Il 25 giugno 1183, dopo quasi tre decenni di lotte, Federico I Barbarossa a Costanza, nel suo ducato di Svevia, ratificò la pace con i comuni italiani, alla presenza dei delegati delle singole città e dei rappresentanti del pontefice. Quell’evento testimoniava una sostanziale vittoria dei comuni: vi si ribadiva beninteso che i regalia costituivano un diritto intangibile dell’impero, ma si accettava che tale diritto potesse trovare un limite nell’esercizio delle consuetudines cittadine, a loro volta fonte di diritto. Inoltre, a fronte di un formale riconoscimento dell’autorità imperiale, le città si vedevano garantito il diritto di avere fortificazioni e di mantenersi strette in lega. In seguito, la questione fra imperatori e comuni rimase in sospeso per molti anni: il Barbarossa morì durante la crociata, nel 1190, e fino all’avvento sul trono di suo nipote Federico II i governi comunali poterono spingersi ben oltre gli accordi di Costanza.

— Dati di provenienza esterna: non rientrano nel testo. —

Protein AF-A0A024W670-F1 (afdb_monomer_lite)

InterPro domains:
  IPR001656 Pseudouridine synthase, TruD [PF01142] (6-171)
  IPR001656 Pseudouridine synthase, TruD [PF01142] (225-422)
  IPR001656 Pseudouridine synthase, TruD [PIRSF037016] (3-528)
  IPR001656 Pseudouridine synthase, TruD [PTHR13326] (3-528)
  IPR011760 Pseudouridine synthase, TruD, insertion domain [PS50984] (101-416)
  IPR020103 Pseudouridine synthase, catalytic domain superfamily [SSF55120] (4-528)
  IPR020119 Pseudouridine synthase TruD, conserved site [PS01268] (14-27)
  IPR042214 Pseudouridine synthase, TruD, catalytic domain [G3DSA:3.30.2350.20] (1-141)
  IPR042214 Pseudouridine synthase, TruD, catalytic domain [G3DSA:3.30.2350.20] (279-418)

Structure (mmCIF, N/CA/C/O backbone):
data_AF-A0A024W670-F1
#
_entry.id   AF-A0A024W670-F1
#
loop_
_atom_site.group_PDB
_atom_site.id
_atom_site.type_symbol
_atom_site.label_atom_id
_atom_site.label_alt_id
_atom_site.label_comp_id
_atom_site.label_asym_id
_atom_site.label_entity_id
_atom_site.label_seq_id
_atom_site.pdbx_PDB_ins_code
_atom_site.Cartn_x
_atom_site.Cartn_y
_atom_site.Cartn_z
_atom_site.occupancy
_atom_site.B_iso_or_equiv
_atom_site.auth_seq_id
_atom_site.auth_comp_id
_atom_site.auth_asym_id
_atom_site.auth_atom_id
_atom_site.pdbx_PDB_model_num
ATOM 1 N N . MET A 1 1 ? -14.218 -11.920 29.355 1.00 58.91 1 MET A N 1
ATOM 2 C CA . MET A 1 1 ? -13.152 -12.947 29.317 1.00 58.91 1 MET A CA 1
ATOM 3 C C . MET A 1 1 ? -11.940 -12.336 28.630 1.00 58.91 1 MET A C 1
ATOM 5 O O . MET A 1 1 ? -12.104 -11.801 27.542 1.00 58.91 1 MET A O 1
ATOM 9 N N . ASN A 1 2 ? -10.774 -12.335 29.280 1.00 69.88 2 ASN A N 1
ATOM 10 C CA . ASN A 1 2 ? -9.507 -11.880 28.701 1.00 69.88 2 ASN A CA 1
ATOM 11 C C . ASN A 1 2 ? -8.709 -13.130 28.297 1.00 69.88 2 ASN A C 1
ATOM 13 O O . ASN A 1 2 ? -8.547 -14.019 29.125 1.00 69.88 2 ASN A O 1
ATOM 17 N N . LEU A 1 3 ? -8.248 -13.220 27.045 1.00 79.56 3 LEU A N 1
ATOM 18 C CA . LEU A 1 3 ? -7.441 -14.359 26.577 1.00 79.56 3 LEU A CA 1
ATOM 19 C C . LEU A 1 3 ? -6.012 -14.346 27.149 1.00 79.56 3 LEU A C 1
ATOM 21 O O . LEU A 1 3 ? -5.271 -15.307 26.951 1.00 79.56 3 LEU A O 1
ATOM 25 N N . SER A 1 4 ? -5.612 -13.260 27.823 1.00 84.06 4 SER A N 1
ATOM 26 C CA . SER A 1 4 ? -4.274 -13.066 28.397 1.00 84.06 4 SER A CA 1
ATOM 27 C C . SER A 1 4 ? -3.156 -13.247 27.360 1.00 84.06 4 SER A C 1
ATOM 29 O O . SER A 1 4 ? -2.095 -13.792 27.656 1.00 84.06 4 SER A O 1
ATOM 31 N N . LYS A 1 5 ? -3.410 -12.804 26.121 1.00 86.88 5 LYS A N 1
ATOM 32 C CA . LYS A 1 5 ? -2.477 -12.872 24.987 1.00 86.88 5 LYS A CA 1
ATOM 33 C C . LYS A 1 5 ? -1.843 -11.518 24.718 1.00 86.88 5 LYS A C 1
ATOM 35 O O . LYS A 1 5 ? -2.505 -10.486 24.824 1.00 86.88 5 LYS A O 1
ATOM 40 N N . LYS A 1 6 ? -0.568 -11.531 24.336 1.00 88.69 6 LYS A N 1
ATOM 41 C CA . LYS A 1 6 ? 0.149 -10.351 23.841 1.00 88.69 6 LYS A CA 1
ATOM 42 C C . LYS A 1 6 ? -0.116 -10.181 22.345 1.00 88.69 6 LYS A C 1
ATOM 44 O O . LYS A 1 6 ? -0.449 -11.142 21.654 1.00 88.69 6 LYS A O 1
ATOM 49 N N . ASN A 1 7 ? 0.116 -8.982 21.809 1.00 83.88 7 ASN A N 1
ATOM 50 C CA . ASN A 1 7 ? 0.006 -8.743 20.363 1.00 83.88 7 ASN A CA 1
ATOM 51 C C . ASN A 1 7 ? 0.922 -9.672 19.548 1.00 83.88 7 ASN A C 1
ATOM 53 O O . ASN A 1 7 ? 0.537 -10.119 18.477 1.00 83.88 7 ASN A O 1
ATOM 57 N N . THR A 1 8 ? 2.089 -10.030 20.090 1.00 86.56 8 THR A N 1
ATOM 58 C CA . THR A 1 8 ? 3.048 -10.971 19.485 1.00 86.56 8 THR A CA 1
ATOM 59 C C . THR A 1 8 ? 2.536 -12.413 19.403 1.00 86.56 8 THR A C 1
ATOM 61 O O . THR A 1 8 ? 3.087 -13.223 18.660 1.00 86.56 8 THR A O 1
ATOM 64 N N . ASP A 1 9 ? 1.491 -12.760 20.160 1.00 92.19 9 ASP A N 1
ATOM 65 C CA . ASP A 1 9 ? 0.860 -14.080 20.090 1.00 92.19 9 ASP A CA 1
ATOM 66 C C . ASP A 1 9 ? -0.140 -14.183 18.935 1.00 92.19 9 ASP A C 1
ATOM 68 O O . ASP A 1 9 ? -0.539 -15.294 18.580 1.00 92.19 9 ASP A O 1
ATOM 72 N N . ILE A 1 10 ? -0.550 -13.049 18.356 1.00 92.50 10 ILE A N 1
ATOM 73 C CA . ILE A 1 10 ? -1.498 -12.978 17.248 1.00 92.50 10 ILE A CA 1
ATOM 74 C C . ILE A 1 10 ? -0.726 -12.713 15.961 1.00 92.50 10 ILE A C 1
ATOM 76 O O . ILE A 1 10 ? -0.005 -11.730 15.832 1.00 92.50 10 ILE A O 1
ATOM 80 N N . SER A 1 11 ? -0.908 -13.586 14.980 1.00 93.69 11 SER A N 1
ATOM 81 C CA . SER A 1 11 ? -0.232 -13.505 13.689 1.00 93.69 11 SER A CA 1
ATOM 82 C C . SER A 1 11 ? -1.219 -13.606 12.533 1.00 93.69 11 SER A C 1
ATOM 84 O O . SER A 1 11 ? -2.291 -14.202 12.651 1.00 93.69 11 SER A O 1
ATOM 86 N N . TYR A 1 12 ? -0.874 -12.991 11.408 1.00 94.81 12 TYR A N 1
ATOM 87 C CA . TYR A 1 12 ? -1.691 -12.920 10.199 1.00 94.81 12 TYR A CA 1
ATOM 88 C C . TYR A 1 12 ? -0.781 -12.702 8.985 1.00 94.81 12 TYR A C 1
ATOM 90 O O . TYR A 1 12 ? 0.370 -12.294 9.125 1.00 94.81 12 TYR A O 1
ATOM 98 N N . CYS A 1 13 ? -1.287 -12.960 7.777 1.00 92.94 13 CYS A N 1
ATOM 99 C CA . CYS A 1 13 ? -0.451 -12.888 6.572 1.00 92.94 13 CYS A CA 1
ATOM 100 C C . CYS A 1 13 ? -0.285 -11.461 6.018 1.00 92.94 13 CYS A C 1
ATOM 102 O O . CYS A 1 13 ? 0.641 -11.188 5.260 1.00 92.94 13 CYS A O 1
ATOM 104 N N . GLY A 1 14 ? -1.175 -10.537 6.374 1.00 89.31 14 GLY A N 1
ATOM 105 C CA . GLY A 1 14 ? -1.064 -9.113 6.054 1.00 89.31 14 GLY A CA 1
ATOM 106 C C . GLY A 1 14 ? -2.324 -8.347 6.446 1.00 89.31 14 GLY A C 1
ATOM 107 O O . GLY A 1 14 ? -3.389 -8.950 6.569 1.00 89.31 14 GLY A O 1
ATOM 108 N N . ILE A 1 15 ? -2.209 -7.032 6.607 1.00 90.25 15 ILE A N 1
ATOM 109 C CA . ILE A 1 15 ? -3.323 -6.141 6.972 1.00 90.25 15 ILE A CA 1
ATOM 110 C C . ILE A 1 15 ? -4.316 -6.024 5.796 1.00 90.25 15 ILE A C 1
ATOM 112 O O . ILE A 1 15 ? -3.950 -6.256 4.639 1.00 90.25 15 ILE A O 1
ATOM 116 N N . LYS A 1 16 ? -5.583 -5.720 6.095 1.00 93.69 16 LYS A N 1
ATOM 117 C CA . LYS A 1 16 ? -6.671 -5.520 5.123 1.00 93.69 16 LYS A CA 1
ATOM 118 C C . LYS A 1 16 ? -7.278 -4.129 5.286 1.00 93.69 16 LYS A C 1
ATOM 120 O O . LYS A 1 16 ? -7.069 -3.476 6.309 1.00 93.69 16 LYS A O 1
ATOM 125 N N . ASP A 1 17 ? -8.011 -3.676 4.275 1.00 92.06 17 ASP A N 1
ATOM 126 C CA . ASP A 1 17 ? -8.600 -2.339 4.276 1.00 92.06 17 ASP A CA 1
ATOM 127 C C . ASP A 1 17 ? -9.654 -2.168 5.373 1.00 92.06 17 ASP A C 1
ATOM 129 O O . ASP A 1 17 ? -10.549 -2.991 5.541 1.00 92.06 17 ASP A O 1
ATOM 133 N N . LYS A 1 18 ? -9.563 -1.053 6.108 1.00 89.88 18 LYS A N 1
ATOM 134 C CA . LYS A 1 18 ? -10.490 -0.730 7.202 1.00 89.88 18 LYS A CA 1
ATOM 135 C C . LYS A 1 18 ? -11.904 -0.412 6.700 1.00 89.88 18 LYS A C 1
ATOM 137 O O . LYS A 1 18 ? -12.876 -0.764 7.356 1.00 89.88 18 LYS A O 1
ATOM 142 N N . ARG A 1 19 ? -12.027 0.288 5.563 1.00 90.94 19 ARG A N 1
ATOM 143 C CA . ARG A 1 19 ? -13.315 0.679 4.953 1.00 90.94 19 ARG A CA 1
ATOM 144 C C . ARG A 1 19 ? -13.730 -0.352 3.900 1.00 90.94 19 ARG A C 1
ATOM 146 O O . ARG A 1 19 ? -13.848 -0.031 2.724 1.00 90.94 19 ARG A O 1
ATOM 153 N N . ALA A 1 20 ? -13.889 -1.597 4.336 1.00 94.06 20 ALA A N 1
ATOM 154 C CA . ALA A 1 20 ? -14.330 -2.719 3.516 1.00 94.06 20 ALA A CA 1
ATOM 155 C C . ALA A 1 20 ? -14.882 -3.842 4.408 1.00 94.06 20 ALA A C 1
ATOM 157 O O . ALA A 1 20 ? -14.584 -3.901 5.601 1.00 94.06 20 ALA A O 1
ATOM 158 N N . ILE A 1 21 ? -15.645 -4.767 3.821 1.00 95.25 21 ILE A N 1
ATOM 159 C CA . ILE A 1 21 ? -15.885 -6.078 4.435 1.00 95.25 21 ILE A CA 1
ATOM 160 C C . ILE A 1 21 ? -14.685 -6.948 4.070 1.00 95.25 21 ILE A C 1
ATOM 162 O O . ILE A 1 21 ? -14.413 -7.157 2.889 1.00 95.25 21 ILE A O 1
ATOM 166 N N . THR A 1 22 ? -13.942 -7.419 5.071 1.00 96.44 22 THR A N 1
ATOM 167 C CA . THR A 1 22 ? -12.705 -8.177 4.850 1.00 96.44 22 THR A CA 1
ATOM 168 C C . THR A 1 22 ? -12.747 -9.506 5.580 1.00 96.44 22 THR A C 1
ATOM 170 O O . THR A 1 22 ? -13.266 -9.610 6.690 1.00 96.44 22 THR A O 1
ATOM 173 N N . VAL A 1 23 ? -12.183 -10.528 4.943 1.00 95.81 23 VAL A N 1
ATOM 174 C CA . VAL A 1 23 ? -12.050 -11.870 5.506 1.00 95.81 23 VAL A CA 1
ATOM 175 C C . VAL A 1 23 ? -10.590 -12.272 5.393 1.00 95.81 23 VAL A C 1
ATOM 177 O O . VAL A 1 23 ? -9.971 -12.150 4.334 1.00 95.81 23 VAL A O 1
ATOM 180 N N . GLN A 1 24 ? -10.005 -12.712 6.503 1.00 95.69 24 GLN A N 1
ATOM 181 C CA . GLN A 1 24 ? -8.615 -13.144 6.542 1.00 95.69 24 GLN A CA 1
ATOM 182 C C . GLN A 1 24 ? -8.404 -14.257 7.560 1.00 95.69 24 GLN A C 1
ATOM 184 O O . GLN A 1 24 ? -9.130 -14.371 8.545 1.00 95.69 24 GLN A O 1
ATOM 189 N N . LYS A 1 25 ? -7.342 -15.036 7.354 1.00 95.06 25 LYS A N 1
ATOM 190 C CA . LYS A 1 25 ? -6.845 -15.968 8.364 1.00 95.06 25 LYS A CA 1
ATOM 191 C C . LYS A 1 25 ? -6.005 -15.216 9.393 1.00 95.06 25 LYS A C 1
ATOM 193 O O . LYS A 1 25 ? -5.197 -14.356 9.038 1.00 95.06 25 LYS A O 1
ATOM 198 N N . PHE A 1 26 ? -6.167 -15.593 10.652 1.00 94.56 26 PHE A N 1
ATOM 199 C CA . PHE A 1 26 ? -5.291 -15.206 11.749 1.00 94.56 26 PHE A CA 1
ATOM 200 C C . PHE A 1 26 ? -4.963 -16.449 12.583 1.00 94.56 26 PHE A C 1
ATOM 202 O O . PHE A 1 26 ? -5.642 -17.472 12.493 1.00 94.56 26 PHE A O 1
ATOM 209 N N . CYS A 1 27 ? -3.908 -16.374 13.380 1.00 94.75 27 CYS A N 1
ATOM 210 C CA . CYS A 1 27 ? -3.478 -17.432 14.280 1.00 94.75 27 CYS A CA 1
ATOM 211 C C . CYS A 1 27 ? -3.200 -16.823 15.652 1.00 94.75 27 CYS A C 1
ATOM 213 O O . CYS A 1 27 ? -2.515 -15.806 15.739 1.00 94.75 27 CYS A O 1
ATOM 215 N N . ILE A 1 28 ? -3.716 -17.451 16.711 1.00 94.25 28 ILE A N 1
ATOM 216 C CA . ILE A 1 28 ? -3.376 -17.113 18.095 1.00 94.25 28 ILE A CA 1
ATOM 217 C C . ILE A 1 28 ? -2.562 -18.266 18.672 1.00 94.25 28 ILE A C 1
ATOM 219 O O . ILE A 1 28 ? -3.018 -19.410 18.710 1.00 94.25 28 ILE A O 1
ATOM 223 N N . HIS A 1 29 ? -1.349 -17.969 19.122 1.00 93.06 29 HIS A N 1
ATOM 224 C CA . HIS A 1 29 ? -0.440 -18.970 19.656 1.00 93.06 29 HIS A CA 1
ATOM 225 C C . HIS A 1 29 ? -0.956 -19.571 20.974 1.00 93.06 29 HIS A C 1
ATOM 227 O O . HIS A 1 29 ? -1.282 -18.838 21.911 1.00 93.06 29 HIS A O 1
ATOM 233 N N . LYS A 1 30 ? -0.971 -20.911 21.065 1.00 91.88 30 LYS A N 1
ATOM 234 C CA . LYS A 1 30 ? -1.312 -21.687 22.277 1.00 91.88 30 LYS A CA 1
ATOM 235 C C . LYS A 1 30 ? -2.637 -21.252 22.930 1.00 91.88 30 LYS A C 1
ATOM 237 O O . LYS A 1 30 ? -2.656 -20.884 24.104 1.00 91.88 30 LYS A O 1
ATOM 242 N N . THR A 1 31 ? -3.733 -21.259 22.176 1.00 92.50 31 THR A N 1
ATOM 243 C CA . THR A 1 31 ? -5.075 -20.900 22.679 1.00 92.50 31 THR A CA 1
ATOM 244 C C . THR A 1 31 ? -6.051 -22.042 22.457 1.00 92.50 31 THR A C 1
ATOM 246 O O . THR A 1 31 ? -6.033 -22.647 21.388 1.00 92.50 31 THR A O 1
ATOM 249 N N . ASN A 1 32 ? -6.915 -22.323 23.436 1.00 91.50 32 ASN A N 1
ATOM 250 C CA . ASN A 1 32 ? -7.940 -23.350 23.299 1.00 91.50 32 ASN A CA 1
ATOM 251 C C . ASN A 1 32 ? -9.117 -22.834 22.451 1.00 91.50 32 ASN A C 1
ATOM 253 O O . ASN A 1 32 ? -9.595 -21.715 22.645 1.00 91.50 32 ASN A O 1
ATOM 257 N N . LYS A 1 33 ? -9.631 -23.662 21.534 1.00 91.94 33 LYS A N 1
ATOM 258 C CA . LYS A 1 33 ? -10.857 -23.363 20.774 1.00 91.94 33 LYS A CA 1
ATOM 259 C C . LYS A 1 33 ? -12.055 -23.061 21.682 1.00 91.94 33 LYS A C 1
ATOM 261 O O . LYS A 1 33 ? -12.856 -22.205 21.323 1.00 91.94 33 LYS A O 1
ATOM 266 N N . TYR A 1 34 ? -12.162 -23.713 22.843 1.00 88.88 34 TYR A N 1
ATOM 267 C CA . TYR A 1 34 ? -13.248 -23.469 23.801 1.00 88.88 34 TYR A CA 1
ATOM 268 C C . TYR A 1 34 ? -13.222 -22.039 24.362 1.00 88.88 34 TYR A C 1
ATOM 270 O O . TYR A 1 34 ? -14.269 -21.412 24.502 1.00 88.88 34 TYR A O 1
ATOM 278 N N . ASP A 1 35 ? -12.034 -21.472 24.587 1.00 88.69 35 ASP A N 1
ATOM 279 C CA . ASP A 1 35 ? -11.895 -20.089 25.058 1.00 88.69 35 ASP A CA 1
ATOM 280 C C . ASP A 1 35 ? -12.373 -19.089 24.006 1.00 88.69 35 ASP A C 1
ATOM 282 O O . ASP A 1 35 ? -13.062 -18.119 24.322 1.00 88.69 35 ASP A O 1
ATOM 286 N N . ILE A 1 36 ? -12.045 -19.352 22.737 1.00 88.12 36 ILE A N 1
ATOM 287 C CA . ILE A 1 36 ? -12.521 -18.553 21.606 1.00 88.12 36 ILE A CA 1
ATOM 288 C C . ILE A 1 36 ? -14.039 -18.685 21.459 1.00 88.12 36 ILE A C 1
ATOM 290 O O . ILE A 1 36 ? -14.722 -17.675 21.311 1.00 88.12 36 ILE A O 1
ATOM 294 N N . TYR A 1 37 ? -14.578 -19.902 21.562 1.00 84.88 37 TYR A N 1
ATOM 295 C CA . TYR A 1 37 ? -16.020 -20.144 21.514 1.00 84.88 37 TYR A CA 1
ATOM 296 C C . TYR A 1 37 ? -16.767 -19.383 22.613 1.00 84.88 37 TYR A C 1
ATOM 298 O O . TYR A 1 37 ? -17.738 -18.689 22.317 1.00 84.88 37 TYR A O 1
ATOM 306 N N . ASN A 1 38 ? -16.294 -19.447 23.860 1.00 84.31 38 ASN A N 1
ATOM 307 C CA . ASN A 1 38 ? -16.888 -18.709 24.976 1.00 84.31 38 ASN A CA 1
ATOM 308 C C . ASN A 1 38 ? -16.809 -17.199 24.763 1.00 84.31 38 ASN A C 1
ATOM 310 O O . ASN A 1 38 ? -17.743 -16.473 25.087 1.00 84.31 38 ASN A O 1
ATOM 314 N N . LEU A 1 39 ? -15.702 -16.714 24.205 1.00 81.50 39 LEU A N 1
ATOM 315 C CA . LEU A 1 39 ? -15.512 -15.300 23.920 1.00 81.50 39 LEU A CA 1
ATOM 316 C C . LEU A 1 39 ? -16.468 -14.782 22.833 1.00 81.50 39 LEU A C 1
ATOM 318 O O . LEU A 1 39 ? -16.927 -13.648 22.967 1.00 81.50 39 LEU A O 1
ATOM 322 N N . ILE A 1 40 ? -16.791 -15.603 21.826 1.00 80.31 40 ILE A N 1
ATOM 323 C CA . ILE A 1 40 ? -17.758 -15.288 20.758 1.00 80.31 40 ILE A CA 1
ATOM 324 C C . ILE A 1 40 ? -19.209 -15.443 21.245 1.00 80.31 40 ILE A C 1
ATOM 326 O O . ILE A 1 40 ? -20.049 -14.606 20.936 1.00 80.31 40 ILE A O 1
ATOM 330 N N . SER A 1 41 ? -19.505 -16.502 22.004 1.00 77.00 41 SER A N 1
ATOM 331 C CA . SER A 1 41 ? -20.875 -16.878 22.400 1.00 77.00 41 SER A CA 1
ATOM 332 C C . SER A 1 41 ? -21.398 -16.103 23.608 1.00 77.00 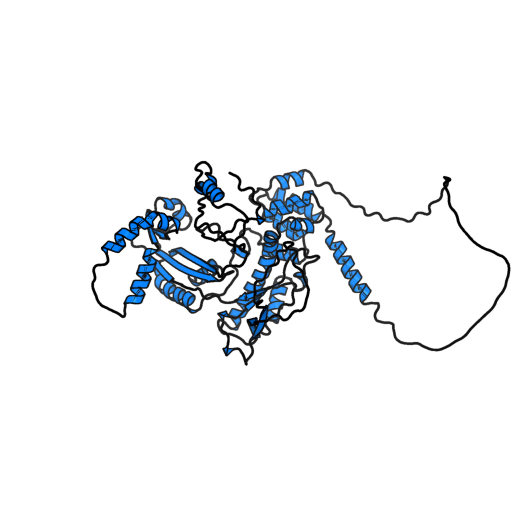41 SER A C 1
ATOM 334 O O . SER A 1 41 ? -22.592 -16.118 23.901 1.00 77.00 41 SER A O 1
ATOM 336 N N . ASN A 1 42 ? -20.516 -15.444 24.357 1.00 71.25 42 ASN A N 1
ATOM 337 C CA . ASN A 1 42 ? -20.922 -14.678 25.522 1.00 71.25 42 ASN A CA 1
ATOM 338 C C . ASN A 1 42 ? -21.595 -13.367 25.087 1.00 71.25 42 ASN A C 1
ATOM 340 O O . ASN A 1 42 ? -20.918 -12.399 24.745 1.00 71.25 42 ASN A O 1
ATOM 344 N N . ASN A 1 43 ? -22.926 -13.323 25.176 1.00 59.31 43 ASN A N 1
ATOM 345 C CA . ASN A 1 43 ? -23.758 -12.158 24.841 1.00 59.31 43 ASN A CA 1
ATOM 346 C C . ASN A 1 43 ? -23.397 -10.877 25.621 1.00 59.31 43 ASN A C 1
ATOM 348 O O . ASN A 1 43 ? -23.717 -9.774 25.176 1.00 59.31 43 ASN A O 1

NON CI SONO PROVE concrete che indicano un preciso piano di Federico II nell’assetto del Regno nel periodo compreso tra il 1220, data dell’incoronazione a Roma, e il 1225. Tuttavia, a partire dal luglio di quell’anno, sembra emergere un maggiore interesse del sovrano nei confronti del Regno italico, come parte di un progetto più ampio per la penisola. Le discussioni riguardanti il progetto federiciano sono ancora aperte e diverse possibilità sono state prese in considerazione. Voleva abolire completamente i privilegi usurpati post 1183? O voleva spingersi anche oltre?

Certo è che dopo il 1225 cominciò una nuova fase dello scontro, che si sarebbe protratta fino alla scomparsa dell’imperatore, nel 1250. A questi anni Paolo Grillo dedica Federico II. La guerra, le città e l’impero (Mondadori, pp. 336 pp., 24 euro). Biografie del grande imperatore ce ne sono parecchie, tuttavia, la ragione per questo nuovo volume è l’assenza di attenzione nella tradizione storiografica federiciana proprio verso i dettagli della sua politica italiana. Grillo prende in considerazione soprattutto gli anni dal 1236 al 1250, densi di trionfi e sconfitte da entrambe le parti, ma che per Federico II significarono dover drenare le risorse del suo regno italo-meridionale, che finì per fare le spese della sua politica. All’origine lo scontro fra concezioni del potere troppo diverse: quella imperiale e quella dei comuni, con l’incapacità dello svevo di leggere gli scenari italiani del tempo.

IL LIBRO RESTITUISCE la complessità della figura di Federico II, da una parte legato a una concezione universalistica e sacrale dell’Impero ormai al tramonto, e allo stesso tempo aperto in modo singolare alla cultura, alla scienza e all’arte. Aperto però anche all’ideologizzazione del conflitto grazie alla costruzione della propaganda anti-comunale messa in piedi dalla sua cancelleria, con la quale i nemici politici divenivano eretici. Peraltro, il papato, durante la fase dell’alleanza con i comuni, adotterà lo stesso atteggiamento nei confronti dell’imperatore. Il libro riempie dunque un vuoto grazie a una conoscenza approfondita delle fonti, che tuttavia riesce a mettere da parte l’erudizione per adottare uno stile narrativo avvolgente.